### Activity
Please copy out the entries below exactly, beginning with the line that contains "ATOM 302 C CA" and ending with the line that contains "ATOM 304 O O", and include nothing outside that span.

### Excerpted data
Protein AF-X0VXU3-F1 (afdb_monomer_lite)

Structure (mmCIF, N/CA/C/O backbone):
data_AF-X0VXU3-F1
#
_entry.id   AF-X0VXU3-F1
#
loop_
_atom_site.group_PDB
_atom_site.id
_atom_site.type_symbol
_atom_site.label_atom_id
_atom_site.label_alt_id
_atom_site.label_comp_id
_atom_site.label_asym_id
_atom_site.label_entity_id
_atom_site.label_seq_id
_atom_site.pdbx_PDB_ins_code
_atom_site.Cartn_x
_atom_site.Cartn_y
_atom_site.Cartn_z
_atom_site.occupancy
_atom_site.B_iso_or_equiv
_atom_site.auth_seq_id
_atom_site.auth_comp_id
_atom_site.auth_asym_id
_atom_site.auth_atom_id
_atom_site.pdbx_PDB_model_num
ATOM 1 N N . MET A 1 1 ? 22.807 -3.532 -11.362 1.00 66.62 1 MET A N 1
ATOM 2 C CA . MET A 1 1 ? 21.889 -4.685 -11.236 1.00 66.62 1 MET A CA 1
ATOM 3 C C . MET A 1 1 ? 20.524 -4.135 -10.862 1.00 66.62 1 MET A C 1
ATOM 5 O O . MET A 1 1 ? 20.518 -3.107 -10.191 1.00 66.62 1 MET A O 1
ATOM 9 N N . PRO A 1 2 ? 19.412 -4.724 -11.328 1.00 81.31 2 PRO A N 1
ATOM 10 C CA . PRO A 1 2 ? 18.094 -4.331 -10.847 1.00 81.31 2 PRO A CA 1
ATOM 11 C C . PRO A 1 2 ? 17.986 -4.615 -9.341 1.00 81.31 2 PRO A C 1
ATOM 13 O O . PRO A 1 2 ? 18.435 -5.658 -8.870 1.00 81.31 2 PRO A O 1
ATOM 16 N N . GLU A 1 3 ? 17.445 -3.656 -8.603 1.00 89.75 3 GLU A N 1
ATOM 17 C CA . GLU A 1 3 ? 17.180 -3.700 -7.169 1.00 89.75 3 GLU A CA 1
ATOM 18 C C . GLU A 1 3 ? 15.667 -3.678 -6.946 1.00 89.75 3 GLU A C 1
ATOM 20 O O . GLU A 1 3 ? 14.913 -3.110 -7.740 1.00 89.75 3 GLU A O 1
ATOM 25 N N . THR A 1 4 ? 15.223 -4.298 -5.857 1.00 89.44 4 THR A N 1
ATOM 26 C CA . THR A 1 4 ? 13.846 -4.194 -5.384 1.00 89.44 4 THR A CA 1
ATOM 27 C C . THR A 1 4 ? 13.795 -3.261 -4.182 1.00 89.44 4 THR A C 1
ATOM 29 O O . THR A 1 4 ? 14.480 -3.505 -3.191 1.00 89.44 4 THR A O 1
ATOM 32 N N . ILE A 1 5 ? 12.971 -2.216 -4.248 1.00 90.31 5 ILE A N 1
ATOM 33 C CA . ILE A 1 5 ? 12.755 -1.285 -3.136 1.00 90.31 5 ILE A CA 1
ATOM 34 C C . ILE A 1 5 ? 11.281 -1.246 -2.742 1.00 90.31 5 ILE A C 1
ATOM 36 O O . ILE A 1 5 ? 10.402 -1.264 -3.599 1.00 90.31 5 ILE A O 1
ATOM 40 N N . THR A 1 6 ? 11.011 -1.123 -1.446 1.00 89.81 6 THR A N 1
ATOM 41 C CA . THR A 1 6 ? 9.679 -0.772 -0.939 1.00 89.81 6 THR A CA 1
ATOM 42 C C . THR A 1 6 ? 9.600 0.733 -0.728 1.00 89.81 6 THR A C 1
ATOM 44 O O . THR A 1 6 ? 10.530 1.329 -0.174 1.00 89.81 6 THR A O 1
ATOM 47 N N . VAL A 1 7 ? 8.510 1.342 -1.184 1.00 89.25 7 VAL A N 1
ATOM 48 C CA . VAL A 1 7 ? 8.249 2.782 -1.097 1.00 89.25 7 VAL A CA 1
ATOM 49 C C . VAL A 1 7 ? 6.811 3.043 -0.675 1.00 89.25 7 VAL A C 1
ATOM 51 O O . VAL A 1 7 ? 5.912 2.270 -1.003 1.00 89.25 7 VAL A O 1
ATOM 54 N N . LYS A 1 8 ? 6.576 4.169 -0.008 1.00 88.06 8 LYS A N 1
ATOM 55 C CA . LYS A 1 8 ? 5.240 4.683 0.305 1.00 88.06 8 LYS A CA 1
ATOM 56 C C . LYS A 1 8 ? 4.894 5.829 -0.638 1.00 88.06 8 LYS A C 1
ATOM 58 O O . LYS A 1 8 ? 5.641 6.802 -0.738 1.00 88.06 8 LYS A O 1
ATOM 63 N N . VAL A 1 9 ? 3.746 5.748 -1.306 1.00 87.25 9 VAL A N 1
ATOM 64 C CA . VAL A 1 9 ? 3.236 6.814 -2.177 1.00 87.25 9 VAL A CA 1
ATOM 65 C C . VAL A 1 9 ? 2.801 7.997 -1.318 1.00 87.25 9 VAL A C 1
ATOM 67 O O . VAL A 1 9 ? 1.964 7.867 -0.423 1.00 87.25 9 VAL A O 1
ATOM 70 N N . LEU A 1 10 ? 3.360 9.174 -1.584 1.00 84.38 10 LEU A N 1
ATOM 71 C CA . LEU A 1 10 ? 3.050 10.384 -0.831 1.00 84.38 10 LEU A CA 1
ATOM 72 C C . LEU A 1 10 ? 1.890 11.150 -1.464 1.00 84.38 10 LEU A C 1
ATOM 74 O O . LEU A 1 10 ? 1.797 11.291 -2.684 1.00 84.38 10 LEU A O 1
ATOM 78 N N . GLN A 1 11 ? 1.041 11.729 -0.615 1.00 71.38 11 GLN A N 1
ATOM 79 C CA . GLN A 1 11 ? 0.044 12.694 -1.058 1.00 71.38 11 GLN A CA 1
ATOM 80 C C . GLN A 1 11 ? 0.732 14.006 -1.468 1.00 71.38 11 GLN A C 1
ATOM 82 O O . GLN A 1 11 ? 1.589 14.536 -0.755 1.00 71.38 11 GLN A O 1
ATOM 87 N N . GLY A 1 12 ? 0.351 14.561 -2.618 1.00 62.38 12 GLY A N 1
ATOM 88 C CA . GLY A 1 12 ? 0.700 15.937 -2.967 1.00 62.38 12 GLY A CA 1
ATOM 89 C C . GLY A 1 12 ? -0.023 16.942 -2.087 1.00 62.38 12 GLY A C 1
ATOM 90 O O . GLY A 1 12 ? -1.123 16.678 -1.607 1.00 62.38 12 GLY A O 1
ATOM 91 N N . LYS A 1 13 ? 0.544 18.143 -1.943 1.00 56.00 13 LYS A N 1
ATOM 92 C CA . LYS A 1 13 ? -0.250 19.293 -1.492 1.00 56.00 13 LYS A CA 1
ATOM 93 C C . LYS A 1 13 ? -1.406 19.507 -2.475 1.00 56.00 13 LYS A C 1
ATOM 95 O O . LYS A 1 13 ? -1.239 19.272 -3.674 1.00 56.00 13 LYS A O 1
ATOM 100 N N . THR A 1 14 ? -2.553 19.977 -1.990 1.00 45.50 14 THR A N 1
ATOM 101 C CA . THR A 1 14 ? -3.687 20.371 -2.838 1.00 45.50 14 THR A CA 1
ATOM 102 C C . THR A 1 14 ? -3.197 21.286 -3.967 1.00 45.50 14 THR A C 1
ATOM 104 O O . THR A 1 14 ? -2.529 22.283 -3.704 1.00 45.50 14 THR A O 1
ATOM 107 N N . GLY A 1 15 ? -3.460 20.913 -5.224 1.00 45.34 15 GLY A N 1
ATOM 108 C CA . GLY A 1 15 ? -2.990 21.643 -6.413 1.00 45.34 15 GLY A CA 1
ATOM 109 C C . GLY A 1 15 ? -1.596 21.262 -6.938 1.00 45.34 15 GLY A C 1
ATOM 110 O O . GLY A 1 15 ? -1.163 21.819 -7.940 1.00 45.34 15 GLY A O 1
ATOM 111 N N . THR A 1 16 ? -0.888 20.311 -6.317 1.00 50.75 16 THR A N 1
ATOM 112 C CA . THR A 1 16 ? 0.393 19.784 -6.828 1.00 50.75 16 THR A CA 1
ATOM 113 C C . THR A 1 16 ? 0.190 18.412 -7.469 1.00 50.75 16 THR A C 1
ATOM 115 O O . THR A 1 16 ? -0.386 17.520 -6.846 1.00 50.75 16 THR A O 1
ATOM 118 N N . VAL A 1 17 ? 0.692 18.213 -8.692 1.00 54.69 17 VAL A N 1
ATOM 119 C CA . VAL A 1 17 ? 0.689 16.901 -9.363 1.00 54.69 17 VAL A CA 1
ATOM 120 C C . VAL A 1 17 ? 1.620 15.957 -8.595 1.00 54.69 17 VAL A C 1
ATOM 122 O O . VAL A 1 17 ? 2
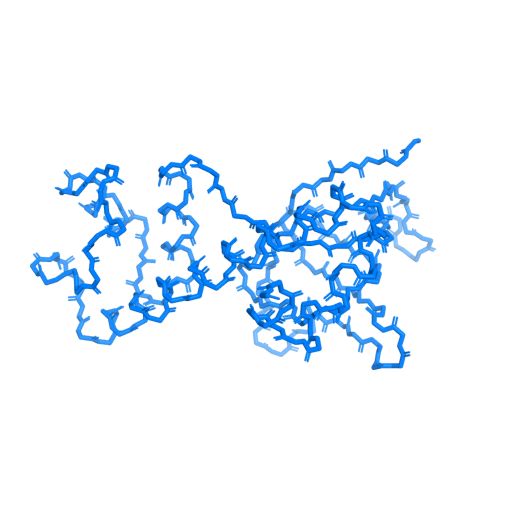.835 16.125 -8.610 1.00 54.69 17 VAL A O 1
ATOM 125 N N . TRP A 1 18 ? 1.049 14.995 -7.868 1.00 60.06 18 TRP A N 1
ATOM 126 C CA . TRP A 1 18 ? 1.792 14.001 -7.071 1.00 60.06 18 TRP A CA 1
ATOM 127 C C . TRP A 1 18 ? 1.858 12.621 -7.718 1.00 60.06 18 TRP A C 1
ATOM 129 O O . TRP A 1 18 ? 2.703 11.804 -7.353 1.00 60.06 18 TRP A O 1
ATOM 139 N N . LYS A 1 19 ? 0.993 12.403 -8.709 1.00 68.50 19 LYS A N 1
ATOM 140 C CA . LYS A 1 19 ? 1.076 11.323 -9.677 1.00 68.50 19 LYS A CA 1
ATOM 141 C C . LYS A 1 19 ? 0.864 11.909 -11.066 1.00 68.50 19 LYS A C 1
ATOM 143 O O . LYS A 1 19 ? -0.120 12.608 -11.302 1.00 68.50 19 LYS A O 1
ATOM 148 N N . TYR A 1 20 ? 1.790 11.646 -11.974 1.00 76.06 20 TYR A N 1
ATOM 149 C CA . TYR A 1 20 ? 1.537 11.784 -13.405 1.00 76.06 20 TYR A CA 1
ATOM 150 C C . TYR A 1 20 ? 1.425 10.376 -13.958 1.00 76.06 20 TYR A C 1
ATOM 152 O O . TYR A 1 20 ? 2.311 9.579 -13.678 1.00 76.06 20 TYR A O 1
ATOM 160 N N . ARG A 1 21 ? 0.375 10.071 -14.720 1.00 78.69 21 ARG A N 1
ATOM 161 C CA . ARG A 1 21 ? 0.241 8.806 -15.444 1.00 78.69 21 ARG A CA 1
ATOM 162 C C . ARG A 1 21 ? -0.070 9.115 -16.893 1.00 78.69 21 ARG A C 1
ATOM 164 O O . ARG A 1 21 ? -1.022 9.838 -17.182 1.00 78.69 21 ARG A O 1
ATOM 171 N N . LYS A 1 22 ? 0.723 8.557 -17.800 1.00 79.75 22 LYS A N 1
ATOM 172 C CA . LYS A 1 22 ? 0.433 8.583 -19.227 1.00 79.75 22 LYS A CA 1
ATOM 173 C C . LYS A 1 22 ? -0.641 7.521 -19.515 1.00 79.75 22 LYS A C 1
ATOM 175 O O . LYS A 1 22 ? -0.354 6.340 -19.296 1.00 79.75 22 LYS A O 1
ATOM 180 N N . PRO A 1 23 ? -1.846 7.906 -19.980 1.00 68.88 23 PRO A N 1
ATOM 181 C CA . PRO A 1 23 ? -2.975 6.982 -20.126 1.00 68.88 23 PRO A CA 1
ATOM 182 C C . PRO A 1 23 ? -2.656 5.774 -21.012 1.00 68.88 23 PRO A C 1
ATOM 184 O O . PRO A 1 23 ? -2.997 4.650 -20.664 1.00 68.88 23 PRO A O 1
ATOM 187 N N . ASP A 1 24 ? -1.920 5.999 -22.101 1.00 73.62 24 ASP A N 1
ATOM 188 C CA . ASP A 1 24 ? -1.716 4.988 -23.146 1.00 73.62 24 ASP A CA 1
ATOM 189 C C . ASP A 1 24 ? -0.620 3.963 -22.826 1.00 73.62 24 ASP A C 1
ATOM 191 O O . ASP A 1 24 ? -0.495 2.958 -23.519 1.00 73.62 24 ASP A O 1
ATOM 195 N N . SER A 1 25 ? 0.224 4.226 -21.823 1.00 75.56 25 SER A N 1
ATOM 196 C CA . SER A 1 25 ? 1.418 3.407 -21.570 1.00 75.56 25 SER A CA 1
ATOM 197 C C . SER A 1 25 ? 1.600 2.979 -20.118 1.00 75.56 25 SER A C 1
ATOM 199 O O . SER A 1 25 ? 2.619 2.372 -19.804 1.00 75.56 25 SER A O 1
ATOM 201 N N . GLY A 1 26 ? 0.705 3.379 -19.207 1.00 74.31 26 GLY A N 1
ATOM 202 C CA . GLY A 1 26 ? 0.856 3.121 -17.768 1.00 74.31 26 GLY A CA 1
ATOM 203 C C . GLY A 1 26 ? 2.080 3.793 -17.128 1.00 74.31 26 GLY A C 1
ATOM 204 O O . GLY A 1 26 ? 2.325 3.632 -15.932 1.00 74.31 26 GLY A O 1
ATOM 205 N N . TRP A 1 27 ? 2.848 4.567 -17.903 1.00 85.00 27 TRP A N 1
ATOM 206 C CA . TRP A 1 27 ? 4.069 5.204 -17.431 1.00 85.00 27 TRP A CA 1
ATOM 207 C C . TRP A 1 27 ? 3.705 6.286 -16.428 1.00 85.00 27 TRP A C 1
ATOM 209 O O . TRP A 1 27 ? 2.959 7.214 -16.747 1.00 85.00 27 TRP A O 1
ATOM 219 N N . SER A 1 28 ? 4.220 6.137 -15.218 1.00 85.31 28 SER A N 1
ATOM 220 C CA . SER A 1 28 ? 3.848 6.921 -14.063 1.00 85.31 28 SER A CA 1
ATOM 221 C C . SER A 1 28 ? 5.071 7.528 -13.386 1.00 85.31 28 SER A C 1
ATOM 223 O O . SER A 1 28 ? 6.110 6.882 -13.253 1.00 85.31 28 SER A O 1
ATOM 225 N N . ILE A 1 29 ? 4.926 8.771 -12.931 1.00 88.12 29 ILE A N 1
ATOM 226 C CA . ILE A 1 29 ? 5.846 9.430 -12.002 1.00 88.12 29 ILE A CA 1
ATOM 227 C C . ILE A 1 29 ? 5.169 9.422 -10.640 1.00 88.12 29 ILE A C 1
ATOM 229 O O . ILE A 1 29 ? 4.101 10.016 -10.477 1.00 88.12 29 ILE A O 1
ATOM 233 N N . LEU A 1 30 ? 5.796 8.756 -9.679 1.00 88.75 30 LEU A N 1
ATOM 234 C CA . LEU A 1 30 ? 5.330 8.627 -8.310 1.00 88.75 30 LEU A CA 1
ATOM 235 C C . LEU A 1 30 ? 6.229 9.443 -7.389 1.00 88.75 30 LEU A C 1
ATOM 237 O O . LEU A 1 30 ? 7.453 9.288 -7.398 1.00 88.75 30 LEU A O 1
ATOM 241 N N . LYS A 1 31 ? 5.615 10.284 -6.559 1.00 89.25 31 LYS A N 1
ATOM 242 C CA . LYS A 1 31 ? 6.303 10.891 -5.423 1.00 89.25 31 LYS A CA 1
ATOM 243 C C . LYS A 1 31 ? 6.233 9.942 -4.231 1.00 89.25 31 LYS A C 1
ATOM 245 O O . LYS A 1 31 ? 5.137 9.574 -3.809 1.00 89.25 31 LYS A O 1
ATOM 250 N N . THR A 1 32 ? 7.383 9.575 -3.681 1.00 89.44 32 THR A N 1
ATOM 251 C CA . THR A 1 32 ? 7.484 8.609 -2.586 1.00 89.44 32 THR A CA 1
ATOM 252 C C . THR A 1 32 ? 8.332 9.134 -1.431 1.00 89.44 32 THR A C 1
ATOM 254 O O . THR A 1 32 ? 8.982 10.178 -1.530 1.00 89.44 32 THR A O 1
ATOM 257 N N . ASP A 1 33 ? 8.312 8.413 -0.314 1.00 87.31 33 ASP A N 1
ATOM 258 C CA . ASP A 1 33 ? 9.193 8.624 0.840 1.00 87.31 33 ASP A CA 1
ATOM 259 C C . ASP A 1 33 ? 10.688 8.467 0.507 1.00 87.31 33 ASP A C 1
ATOM 261 O O . ASP A 1 33 ? 11.532 9.014 1.214 1.00 87.31 33 ASP A O 1
ATOM 265 N N . LYS A 1 34 ? 11.015 7.787 -0.599 1.00 87.00 34 LYS A N 1
ATOM 266 C CA . LYS A 1 34 ? 12.384 7.620 -1.115 1.00 87.00 34 LYS A CA 1
ATOM 267 C C . LYS A 1 34 ? 12.733 8.551 -2.280 1.00 87.00 34 LYS A C 1
ATOM 269 O O . LYS A 1 34 ? 13.772 8.373 -2.909 1.00 87.00 34 LYS A O 1
ATOM 274 N N . GLY A 1 35 ? 11.891 9.544 -2.569 1.00 86.69 35 GLY A N 1
ATOM 275 C CA . GLY A 1 35 ? 12.106 10.510 -3.647 1.00 86.69 35 GLY A CA 1
ATOM 276 C C . GLY A 1 35 ? 11.183 10.284 -4.844 1.00 86.69 35 GLY A C 1
ATOM 277 O O . GLY A 1 35 ? 10.015 9.934 -4.690 1.00 86.69 35 GLY A O 1
ATOM 278 N N . ILE A 1 36 ? 11.675 10.560 -6.052 1.00 89.06 36 ILE A N 1
ATOM 279 C CA . ILE A 1 36 ? 10.890 10.399 -7.282 1.00 89.06 36 ILE A CA 1
ATOM 280 C C . ILE A 1 36 ? 11.164 9.018 -7.875 1.00 89.06 36 ILE A C 1
ATOM 282 O O . ILE A 1 36 ? 12.310 8.660 -8.149 1.00 89.06 36 ILE A O 1
ATOM 286 N N . CYS A 1 37 ? 10.096 8.261 -8.114 1.00 90.31 37 CYS A N 1
ATOM 287 C CA . CYS A 1 37 ? 10.146 6.969 -8.790 1.00 90.31 37 CYS A CA 1
ATOM 288 C C . CYS A 1 37 ? 9.399 7.067 -10.127 1.00 90.31 37 CYS A C 1
ATOM 290 O O . CYS A 1 37 ? 8.280 7.581 -10.170 1.00 90.31 37 CYS A O 1
ATOM 292 N N . LYS A 1 38 ? 9.982 6.571 -11.221 1.00 90.56 38 LYS A N 1
ATOM 293 C CA . LYS A 1 38 ? 9.397 6.619 -12.571 1.00 90.56 38 LYS A CA 1
ATOM 294 C C . LYS A 1 38 ? 9.375 5.235 -13.195 1.00 90.56 38 LYS A C 1
ATOM 296 O O . LYS A 1 38 ? 10.378 4.534 -13.151 1.00 90.56 38 LYS A O 1
ATOM 301 N N . GLY A 1 39 ? 8.271 4.853 -13.820 1.00 87.50 39 GLY A N 1
ATOM 302 C CA . GLY A 1 39 ? 8.160 3.516 -14.396 1.00 87.50 39 GLY A CA 1
ATOM 303 C C . GLY A 1 39 ? 6.748 3.156 -14.807 1.00 87.50 39 GLY A C 1
ATOM 304 O O . GLY A 1 39 ? 5.858 3.999 -14.779 1.00 87.50 39 GLY A O 1
ATOM 305 N N . VAL A 1 40 ? 6.530 1.911 -15.216 1.00 85.12 40 VAL A N 1
ATOM 306 C CA . VAL A 1 40 ? 5.196 1.434 -15.605 1.00 85.12 40 VAL A CA 1
ATOM 307 C C . VAL A 1 40 ? 4.458 0.920 -14.374 1.00 85.12 40 VAL A C 1
ATOM 309 O O . VAL A 1 40 ? 4.959 0.053 -13.661 1.00 85.12 40 VAL A O 1
ATOM 312 N N . VAL A 1 41 ? 3.267 1.464 -14.123 1.00 83.44 41 VAL A N 1
ATOM 313 C CA . VAL A 1 41 ? 2.350 0.986 -13.083 1.00 83.44 41 VAL A CA 1
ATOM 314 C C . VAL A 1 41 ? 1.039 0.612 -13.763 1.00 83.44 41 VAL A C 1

### Answer box
ATOM 302 C CA . GLY A 1 39 ? 8.160 3.516 -14.396 1.00 87.50 39 GLY A CA 1
ATOM 303 C C . GLY A 1 39 ? 6.748 3.156 -14.807 1.00 87.50 39 GLY A C 1
ATOM 304 O O . GLY A 1 39 ? 5.858 3.999 -14.779 1.00 87.50 39 GLY A O 1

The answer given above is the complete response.